/---

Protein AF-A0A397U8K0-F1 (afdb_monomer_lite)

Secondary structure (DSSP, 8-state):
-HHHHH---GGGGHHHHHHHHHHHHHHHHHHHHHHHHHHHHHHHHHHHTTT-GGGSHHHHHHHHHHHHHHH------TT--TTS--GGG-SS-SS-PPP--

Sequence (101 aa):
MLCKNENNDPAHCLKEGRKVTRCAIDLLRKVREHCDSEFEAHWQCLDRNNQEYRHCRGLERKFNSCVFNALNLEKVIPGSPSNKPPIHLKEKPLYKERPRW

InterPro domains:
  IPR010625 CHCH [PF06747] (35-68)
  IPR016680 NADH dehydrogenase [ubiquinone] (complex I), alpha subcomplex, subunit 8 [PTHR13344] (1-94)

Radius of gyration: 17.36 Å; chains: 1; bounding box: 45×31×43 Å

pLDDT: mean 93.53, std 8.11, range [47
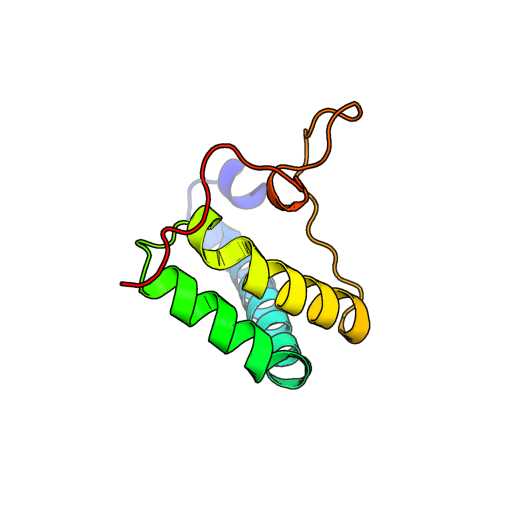.5, 98.62]

Organism: NCBI:txid44941

Foldseek 3Di:
DVQCVVDVPPVRCVVVVVVVVVVVVVVVVQCCVFPVPLVVLQVVQCVVVVNDCQQRLVSVVVSQVRCCVRPVDHDDDPPDDPVDDDPSPDPDDPRHHDPDD

Structure (mmCIF, N/CA/C/O backbone):
data_AF-A0A397U8K0-F1
#
_entry.id   AF-A0A397U8K0-F1
#
loop_
_atom_site.group_PDB
_atom_site.id
_atom_site.type_symbol
_atom_site.label_atom_id
_atom_site.label_alt_id
_atom_site.label_comp_id
_atom_site.label_asym_id
_atom_site.label_entity_id
_atom_site.label_seq_id
_atom_site.pdbx_PDB_ins_code
_atom_site.Cartn_x
_atom_site.Cartn_y
_atom_site.Cartn_z
_atom_site.occupancy
_atom_site.B_iso_or_equiv
_atom_site.auth_seq_id
_atom_site.auth_comp_id
_atom_site.auth_asym_id
_atom_site.auth_atom_id
_atom_site.pdbx_PDB_model_num
ATOM 1 N N . MET A 1 1 ? 11.874 9.516 -8.053 1.00 84.69 1 MET A N 1
ATOM 2 C CA . MET A 1 1 ? 12.144 8.455 -9.050 1.00 84.69 1 MET A CA 1
ATOM 3 C C . MET A 1 1 ? 13.390 8.861 -9.824 1.00 84.69 1 MET A C 1
ATOM 5 O O . MET A 1 1 ? 13.247 9.640 -10.751 1.00 84.69 1 MET A O 1
ATOM 9 N N . LEU A 1 2 ? 14.587 8.411 -9.424 1.00 94.81 2 LEU A N 1
ATOM 10 C CA . LEU A 1 2 ? 15.858 8.938 -9.958 1.00 94.81 2 LEU A CA 1
ATOM 11 C C . LEU A 1 2 ? 15.947 8.833 -11.497 1.00 94.81 2 LEU A C 1
ATOM 13 O O . LEU A 1 2 ? 16.060 9.860 -12.148 1.00 94.81 2 LEU A O 1
ATOM 17 N N . CYS A 1 3 ? 15.712 7.643 -12.069 1.00 95.12 3 CYS A N 1
ATOM 18 C CA . CYS A 1 3 ? 15.734 7.418 -13.528 1.00 95.12 3 CYS A CA 1
ATOM 19 C C . CYS A 1 3 ? 14.841 8.391 -14.324 1.00 95.12 3 CYS A C 1
ATOM 21 O O . CYS A 1 3 ? 15.247 8.921 -15.350 1.00 95.12 3 CYS A O 1
ATOM 23 N N . LYS A 1 4 ? 13.622 8.667 -13.831 1.00 94.88 4 LYS A N 1
ATOM 24 C CA . LYS A 1 4 ? 12.686 9.596 -14.493 1.00 94.88 4 LYS A CA 1
ATOM 25 C C . LYS A 1 4 ? 13.102 11.064 -14.365 1.00 94.88 4 LYS A C 1
ATOM 27 O O . LYS A 1 4 ? 12.646 11.882 -15.148 1.00 94.88 4 LYS A O 1
ATOM 32 N N . ASN A 1 5 ? 13.900 11.403 -13.352 1.00 96.06 5 ASN A N 1
ATOM 33 C CA . ASN A 1 5 ? 14.421 12.757 -13.173 1.00 96.06 5 ASN A CA 1
ATOM 34 C C . ASN A 1 5 ? 15.662 12.999 -14.046 1.00 96.06 5 ASN A C 1
ATOM 36 O O . ASN A 1 5 ? 15.932 14.136 -14.410 1.00 96.06 5 ASN A O 1
ATOM 40 N N . GLU A 1 6 ? 16.417 11.943 -14.350 1.00 95.88 6 GLU A N 1
ATOM 41 C CA . GLU A 1 6 ? 17.617 11.998 -15.192 1.00 95.88 6 GLU A CA 1
ATOM 42 C C . GLU A 1 6 ? 17.275 12.055 -16.686 1.00 95.88 6 GLU A C 1
ATOM 44 O O . GLU A 1 6 ? 18.026 12.641 -17.463 1.00 95.88 6 GLU A O 1
ATOM 49 N N . ASN A 1 7 ? 16.143 11.468 -17.100 1.00 95.19 7 ASN A N 1
ATOM 50 C CA . ASN A 1 7 ? 15.732 11.418 -18.499 1.00 95.19 7 ASN A CA 1
ATOM 51 C C . ASN A 1 7 ? 14.205 11.519 -18.668 1.00 95.19 7 ASN A C 1
ATOM 53 O O . ASN A 1 7 ? 13.446 10.779 -18.03
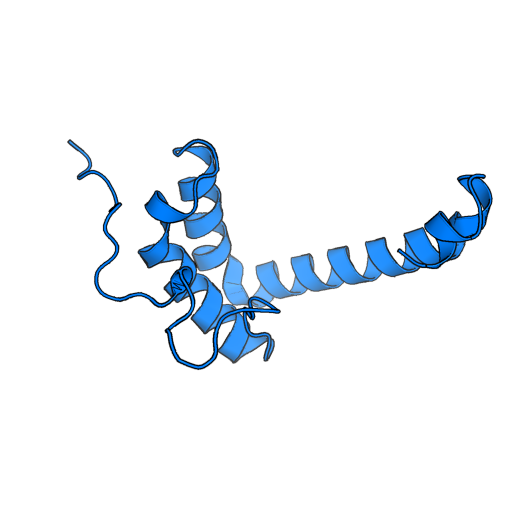9 1.00 95.19 7 ASN A O 1
ATOM 57 N N . ASN A 1 8 ? 13.773 12.406 -19.569 1.00 93.75 8 ASN A N 1
ATOM 58 C CA . ASN A 1 8 ? 12.364 12.635 -19.895 1.00 93.75 8 ASN A CA 1
ATOM 59 C C . ASN A 1 8 ? 11.783 11.623 -20.898 1.00 93.75 8 ASN A C 1
ATOM 61 O O . ASN A 1 8 ? 10.563 11.573 -21.044 1.00 93.75 8 ASN A O 1
ATOM 65 N N . ASP A 1 9 ? 12.608 10.828 -21.587 1.00 95.81 9 ASP A N 1
ATOM 66 C CA . ASP A 1 9 ? 12.132 9.757 -22.467 1.00 95.81 9 ASP A CA 1
ATOM 67 C C . ASP A 1 9 ? 11.513 8.613 -21.635 1.00 95.81 9 ASP A C 1
ATOM 69 O O . ASP A 1 9 ? 12.224 7.935 -20.883 1.00 95.81 9 ASP A O 1
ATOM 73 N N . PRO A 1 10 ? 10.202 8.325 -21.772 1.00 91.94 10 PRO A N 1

\---

• PROBLEM DESCRIPTION: From the material above, reproduce only what runs from the line holding "ATOM 51 C C" down to the line holding "ATOM 66 C CA", both included, pictures excluded.

• RESULT:
ATOM 51 C C . ASN A 1 7 ? 14.205 11.519 -18.668 1.00 95.19 7 ASN A C 1
ATOM 53 O O . ASN A 1 7 ? 13.446 10.779 -18.03
9 1.00 95.19 7 ASN A O 1
ATOM 57 N N . ASN A 1 8 ? 13.773 12.406 -19.569 1.00 93.75 8 ASN A N 1
ATOM 58 C CA . ASN A 1 8 ? 12.364 12.635 -19.895 1.00 93.75 8 ASN A CA 1
ATOM 59 C C . ASN A 1 8 ? 11.783 11.623 -20.898 1.00 93.75 8 ASN A C 1
ATOM 61 O O . ASN A 1 8 ? 10.563 11.573 -21.044 1.00 93.75 8 ASN A O 1
ATOM 65 N N . ASP A 1 9 ? 12.608 10.828 -21.587 1.00 95.81 9 ASP A N 1
ATOM 66 C CA . ASP A 1 9 ? 12.132 9.757 -22.467 1.00 95.81 9 ASP A CA 1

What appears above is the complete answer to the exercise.